### Your instructions
Print the data below exactly, but only the lines from the one containing "ATOM 82 N N" down to the one containing "ATOM 101 N N", inclusive.

⁂

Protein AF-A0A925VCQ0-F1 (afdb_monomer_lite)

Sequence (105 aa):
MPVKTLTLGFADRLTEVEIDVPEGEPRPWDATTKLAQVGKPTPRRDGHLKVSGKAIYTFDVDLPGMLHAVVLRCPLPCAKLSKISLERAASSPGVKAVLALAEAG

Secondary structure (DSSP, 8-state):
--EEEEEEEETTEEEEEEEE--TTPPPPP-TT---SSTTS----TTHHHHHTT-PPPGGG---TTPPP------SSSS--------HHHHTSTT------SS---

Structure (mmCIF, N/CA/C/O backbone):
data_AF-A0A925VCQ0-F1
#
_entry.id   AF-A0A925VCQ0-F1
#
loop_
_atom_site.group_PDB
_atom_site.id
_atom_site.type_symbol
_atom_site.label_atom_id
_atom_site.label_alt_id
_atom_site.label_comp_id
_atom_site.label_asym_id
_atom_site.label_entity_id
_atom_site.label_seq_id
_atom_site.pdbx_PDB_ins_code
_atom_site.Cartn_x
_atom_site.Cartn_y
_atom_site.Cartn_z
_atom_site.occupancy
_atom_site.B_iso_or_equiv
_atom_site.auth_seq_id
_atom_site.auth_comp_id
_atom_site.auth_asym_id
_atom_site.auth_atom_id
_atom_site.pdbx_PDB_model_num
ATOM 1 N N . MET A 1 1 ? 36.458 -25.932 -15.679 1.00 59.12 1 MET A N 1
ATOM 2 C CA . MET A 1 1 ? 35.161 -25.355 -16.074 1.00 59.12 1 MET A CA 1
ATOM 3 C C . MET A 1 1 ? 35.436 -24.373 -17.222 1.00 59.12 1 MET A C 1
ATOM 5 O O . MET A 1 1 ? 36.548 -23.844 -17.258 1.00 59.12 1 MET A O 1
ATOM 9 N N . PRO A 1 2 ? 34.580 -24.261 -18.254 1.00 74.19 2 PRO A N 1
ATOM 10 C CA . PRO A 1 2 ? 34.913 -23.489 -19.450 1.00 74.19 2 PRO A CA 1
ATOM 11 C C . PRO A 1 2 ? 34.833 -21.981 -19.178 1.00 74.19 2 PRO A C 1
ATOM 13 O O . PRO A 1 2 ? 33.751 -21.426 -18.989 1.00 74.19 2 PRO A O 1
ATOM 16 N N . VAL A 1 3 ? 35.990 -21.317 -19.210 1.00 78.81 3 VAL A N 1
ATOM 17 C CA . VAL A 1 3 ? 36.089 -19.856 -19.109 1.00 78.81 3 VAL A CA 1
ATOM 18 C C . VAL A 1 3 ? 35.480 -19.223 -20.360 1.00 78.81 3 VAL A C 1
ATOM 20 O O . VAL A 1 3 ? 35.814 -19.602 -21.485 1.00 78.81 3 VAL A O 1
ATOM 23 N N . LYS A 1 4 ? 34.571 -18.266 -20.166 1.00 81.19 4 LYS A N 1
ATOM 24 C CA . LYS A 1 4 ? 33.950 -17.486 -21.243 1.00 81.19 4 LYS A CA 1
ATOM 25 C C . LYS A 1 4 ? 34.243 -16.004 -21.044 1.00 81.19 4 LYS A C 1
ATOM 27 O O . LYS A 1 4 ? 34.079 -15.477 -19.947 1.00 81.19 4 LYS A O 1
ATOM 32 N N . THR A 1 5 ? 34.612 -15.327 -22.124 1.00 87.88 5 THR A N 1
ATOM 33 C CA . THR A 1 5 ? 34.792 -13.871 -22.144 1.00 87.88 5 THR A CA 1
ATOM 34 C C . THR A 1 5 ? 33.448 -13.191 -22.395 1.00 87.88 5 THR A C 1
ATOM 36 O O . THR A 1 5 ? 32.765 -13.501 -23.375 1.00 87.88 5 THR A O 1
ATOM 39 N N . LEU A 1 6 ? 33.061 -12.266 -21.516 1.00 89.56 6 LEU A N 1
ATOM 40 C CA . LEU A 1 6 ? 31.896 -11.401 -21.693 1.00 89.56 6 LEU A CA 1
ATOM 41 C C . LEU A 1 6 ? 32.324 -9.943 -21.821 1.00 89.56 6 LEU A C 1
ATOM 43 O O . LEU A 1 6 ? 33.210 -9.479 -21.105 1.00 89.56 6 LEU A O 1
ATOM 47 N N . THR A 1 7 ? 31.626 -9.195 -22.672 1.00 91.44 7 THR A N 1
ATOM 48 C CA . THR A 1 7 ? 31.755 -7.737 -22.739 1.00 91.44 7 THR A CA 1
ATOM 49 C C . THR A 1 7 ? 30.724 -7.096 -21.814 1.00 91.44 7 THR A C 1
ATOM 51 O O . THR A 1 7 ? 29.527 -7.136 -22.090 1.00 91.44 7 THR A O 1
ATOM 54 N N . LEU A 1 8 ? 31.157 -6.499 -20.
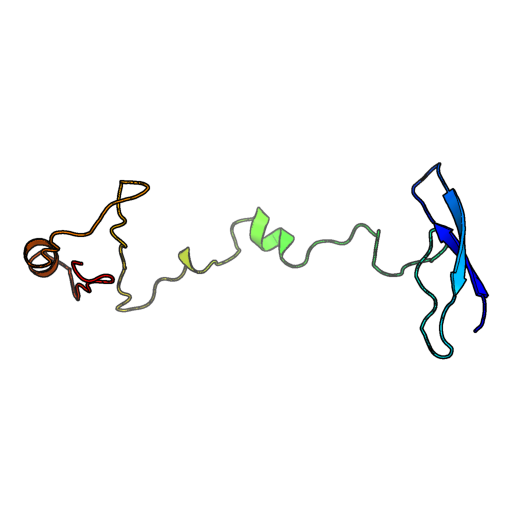710 1.00 89.25 8 LEU A N 1
ATOM 55 C CA . LEU A 1 8 ? 30.278 -5.892 -19.707 1.00 89.25 8 LEU A CA 1
ATOM 56 C C . LEU A 1 8 ? 30.412 -4.368 -19.715 1.00 89.25 8 LEU A C 1
ATOM 58 O O . LEU A 1 8 ? 31.454 -3.838 -20.084 1.00 89.25 8 LEU A O 1
ATOM 62 N N . GLY A 1 9 ? 29.367 -3.662 -19.283 1.00 86.25 9 GLY A N 1
ATOM 63 C CA . GLY A 1 9 ? 29.381 -2.206 -19.141 1.00 86.25 9 GLY A CA 1
ATOM 64 C C . GLY A 1 9 ? 28.260 -1.503 -19.898 1.00 86.25 9 GLY A C 1
ATOM 65 O O . GLY A 1 9 ? 27.321 -2.133 -20.384 1.00 86.25 9 GLY A O 1
ATOM 66 N N . PHE A 1 10 ? 28.345 -0.175 -19.965 1.00 83.62 10 PHE A N 1
ATOM 67 C CA . PHE A 1 10 ? 27.308 0.673 -20.550 1.00 83.62 10 PHE A CA 1
ATOM 68 C C . PHE A 1 10 ? 27.917 1.689 -21.511 1.00 83.62 10 PHE A C 1
ATOM 70 O O . PHE A 1 10 ? 28.900 2.345 -21.171 1.00 83.62 10 PHE A O 1
ATOM 77 N N . ALA A 1 11 ? 27.270 1.848 -22.668 1.00 80.56 11 ALA A N 1
ATOM 78 C CA . ALA A 1 11 ? 27.611 2.831 -23.693 1.00 80.56 11 ALA A CA 1
ATOM 79 C C . ALA A 1 11 ? 29.107 2.823 -24.065 1.00 80.56 11 ALA A C 1
ATOM 81 O O . ALA A 1 11 ? 29.572 1.889 -24.710 1.00 80.56 11 ALA A O 1
ATOM 82 N N . ASP A 1 12 ? 29.842 3.858 -23.672 1.00 86.38 12 ASP A N 1
ATOM 83 C CA . ASP A 1 12 ? 31.247 4.111 -23.994 1.00 86.38 12 ASP A CA 1
ATOM 84 C C . ASP A 1 12 ? 32.245 3.420 -23.048 1.00 86.38 12 ASP A C 1
ATOM 86 O O . ASP A 1 12 ? 33.452 3.476 -23.275 1.00 86.38 12 ASP A O 1
ATOM 90 N N . ARG A 1 13 ? 31.768 2.744 -21.998 1.00 90.00 13 ARG A N 1
ATOM 91 C CA . ARG A 1 13 ? 32.608 2.085 -20.986 1.00 90.00 13 ARG A CA 1
ATOM 92 C C . ARG A 1 13 ? 32.362 0.585 -20.967 1.00 90.00 13 ARG A C 1
ATOM 94 O O . ARG A 1 13 ? 31.679 0.077 -20.078 1.00 90.00 13 ARG A O 1
ATOM 101 N N . LEU A 1 14 ? 32.905 -0.104 -21.967 1.00 91.12 14 LEU A N 1
ATOM 102 C CA . LEU A 1 14 ? 32.877 -1.561 -22.061 1.00 91.12 14 LEU A CA 1
ATOM 103 C C . LEU A 1 14 ? 34.201 -2.162 -21.582 1.00 91.12 14 LEU A C 1
ATOM 105 O O . LEU A 1 14 ? 35.272 -1.676 -21.937 1.00 91.12 14 LEU A O 1
ATOM 109 N N . THR A 1 15 ? 34.119 -3.232 -20.797 1.00 92.69 15 THR A N 1
ATOM 110 C CA . THR A 1 15 ? 35.266 -4.011 -20.321 1.00 92.69 15 THR A CA 1
ATOM 111 C C . THR A 1 15 ? 35.048 -5.488 -20.585 1.00 92.69 15 THR A C 1
ATOM 113 O O . THR A 1 15 ? 33.945 -6.006 -20.395 1.00 92.69 15 THR A O 1
ATOM 116 N N . GLU A 1 16 ? 36.110 -6.180 -20.969 1.00 92.12 16 GLU A N 1
ATOM 117 C CA . GLU A 1 16 ? 36.094 -7.632 -21.096 1.00 92.12 16 GLU A CA 1
ATOM 118 C C . GLU A 1 16 ? 36.381 -8.273 -19.743 1.00 92.12 16 GLU A C 1
ATOM 120 O O . GLU A 1 16 ? 37.311 -7.881 -19.038 1.00 92.12 16 GLU A O 1
ATOM 125 N N . VAL A 1 17 ? 35.547 -9.238 -19.366 1.00 91.56 17 VAL A N 1
ATOM 126 C CA . VAL A 1 17 ? 35.691 -9.996 -18.125 1.00 91.56 17 VAL A CA 1
ATOM 127 C C . VAL A 1 17 ? 35.606 -11.476 -18.453 1.00 91.56 17 VAL A C 1
ATOM 129 O O . VAL A 1 17 ? 34.691 -11.922 -19.149 1.00 91.56 17 VAL A O 1
ATOM 132 N N . GLU A 1 18 ? 36.563 -12.237 -17.939 1.00 89.69 18 GLU A N 1
ATOM 133 C CA . GLU A 1 18 ? 36.531 -13.691 -17.972 1.00 89.69 18 GLU A CA 1
ATOM 134 C C . GLU A 1 18 ? 35.714 -14.208 -16.796 1.00 89.69 18 GLU A C 1
ATOM 136 O O . GLU A 1 18 ? 35.968 -13.865 -15.640 1.00 89.69 18 GLU A O 1
ATOM 141 N N . ILE A 1 19 ? 34.717 -15.031 -17.097 1.00 87.25 19 ILE A N 1
ATOM 142 C CA . ILE A 1 19 ? 33.891 -15.675 -16.085 1.00 87.25 19 ILE A CA 1
ATOM 143 C C . ILE A 1 19 ? 33.921 -17.183 -16.260 1.00 87.25 19 ILE A C 1
ATOM 145 O O . ILE A 1 19 ? 33.965 -17.708 -17.377 1.00 87.25 19 ILE A O 1
ATOM 149 N N . ASP A 1 20 ? 33.862 -17.875 -15.132 1.00 87.25 20 ASP A N 1
ATOM 150 C CA . ASP A 1 20 ? 33.715 -19.315 -15.112 1.00 87.25 20 ASP A CA 1
ATOM 151 C C . ASP A 1 20 ? 32.229 -19.682 -15.201 1.00 87.25 20 ASP A C 1
ATOM 153 O O . ASP A 1 20 ? 31.447 -19.356 -14.306 1.00 87.25 20 ASP A O 1
ATOM 157 N N . VAL A 1 21 ? 31.822 -20.299 -16.312 1.00 83.00 21 VAL A N 1
ATOM 158 C CA . VAL A 1 21 ? 30.424 -20.674 -16.557 1.00 83.00 21 VAL A CA 1
ATOM 159 C C . VAL A 1 21 ? 30.319 -22.197 -16.557 1.00 83.00 21 VAL A C 1
ATOM 161 O O . VAL A 1 21 ? 30.907 -22.831 -17.438 1.00 83.00 21 VAL A O 1
ATOM 164 N N . PRO A 1 22 ? 29.560 -22.804 -15.624 1.00 87.06 22 PRO A N 1
ATOM 165 C CA . PRO A 1 22 ? 29.334 -24.243 -15.605 1.00 87.06 22 PRO A CA 1
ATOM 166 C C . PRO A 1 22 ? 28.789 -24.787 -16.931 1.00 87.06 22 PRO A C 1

⁂

### Output for this task
ATOM 82 N N . ASP A 1 12 ? 29.842 3.858 -23.672 1.00 86.38 12 ASP A N 1
ATOM 83 C CA . ASP A 1 12 ? 31.247 4.111 -23.994 1.00 86.38 12 ASP A CA 1
ATOM 84 C C . ASP A 1 12 ? 32.245 3.420 -23.048 1.00 86.38 12 ASP A C 1
ATOM 86 O O . ASP A 1 12 ? 33.452 3.476 -23.275 1.00 86.38 12 ASP A O 1
ATOM 90 N N . ARG A 1 13 ? 31.768 2.744 -21.998 1.00 90.00 13 ARG A N 1
ATOM 91 C CA . ARG A 1 13 ? 32.608 2.085 -20.986 1.00 90.00 13 ARG A CA 1
ATOM 92 C C . ARG A 1 13 ? 32.362 0.585 -20.967 1.00 90.00 13 ARG A C 1
ATOM 94 O O . ARG A 1 13 ? 31.679 0.077 -20.078 1.00 90.00 13 ARG A O 1
ATOM 101 N N . LEU A 1 14 ? 32.905 -0.104 -21.967 1.00 91.12 14 LEU A N 1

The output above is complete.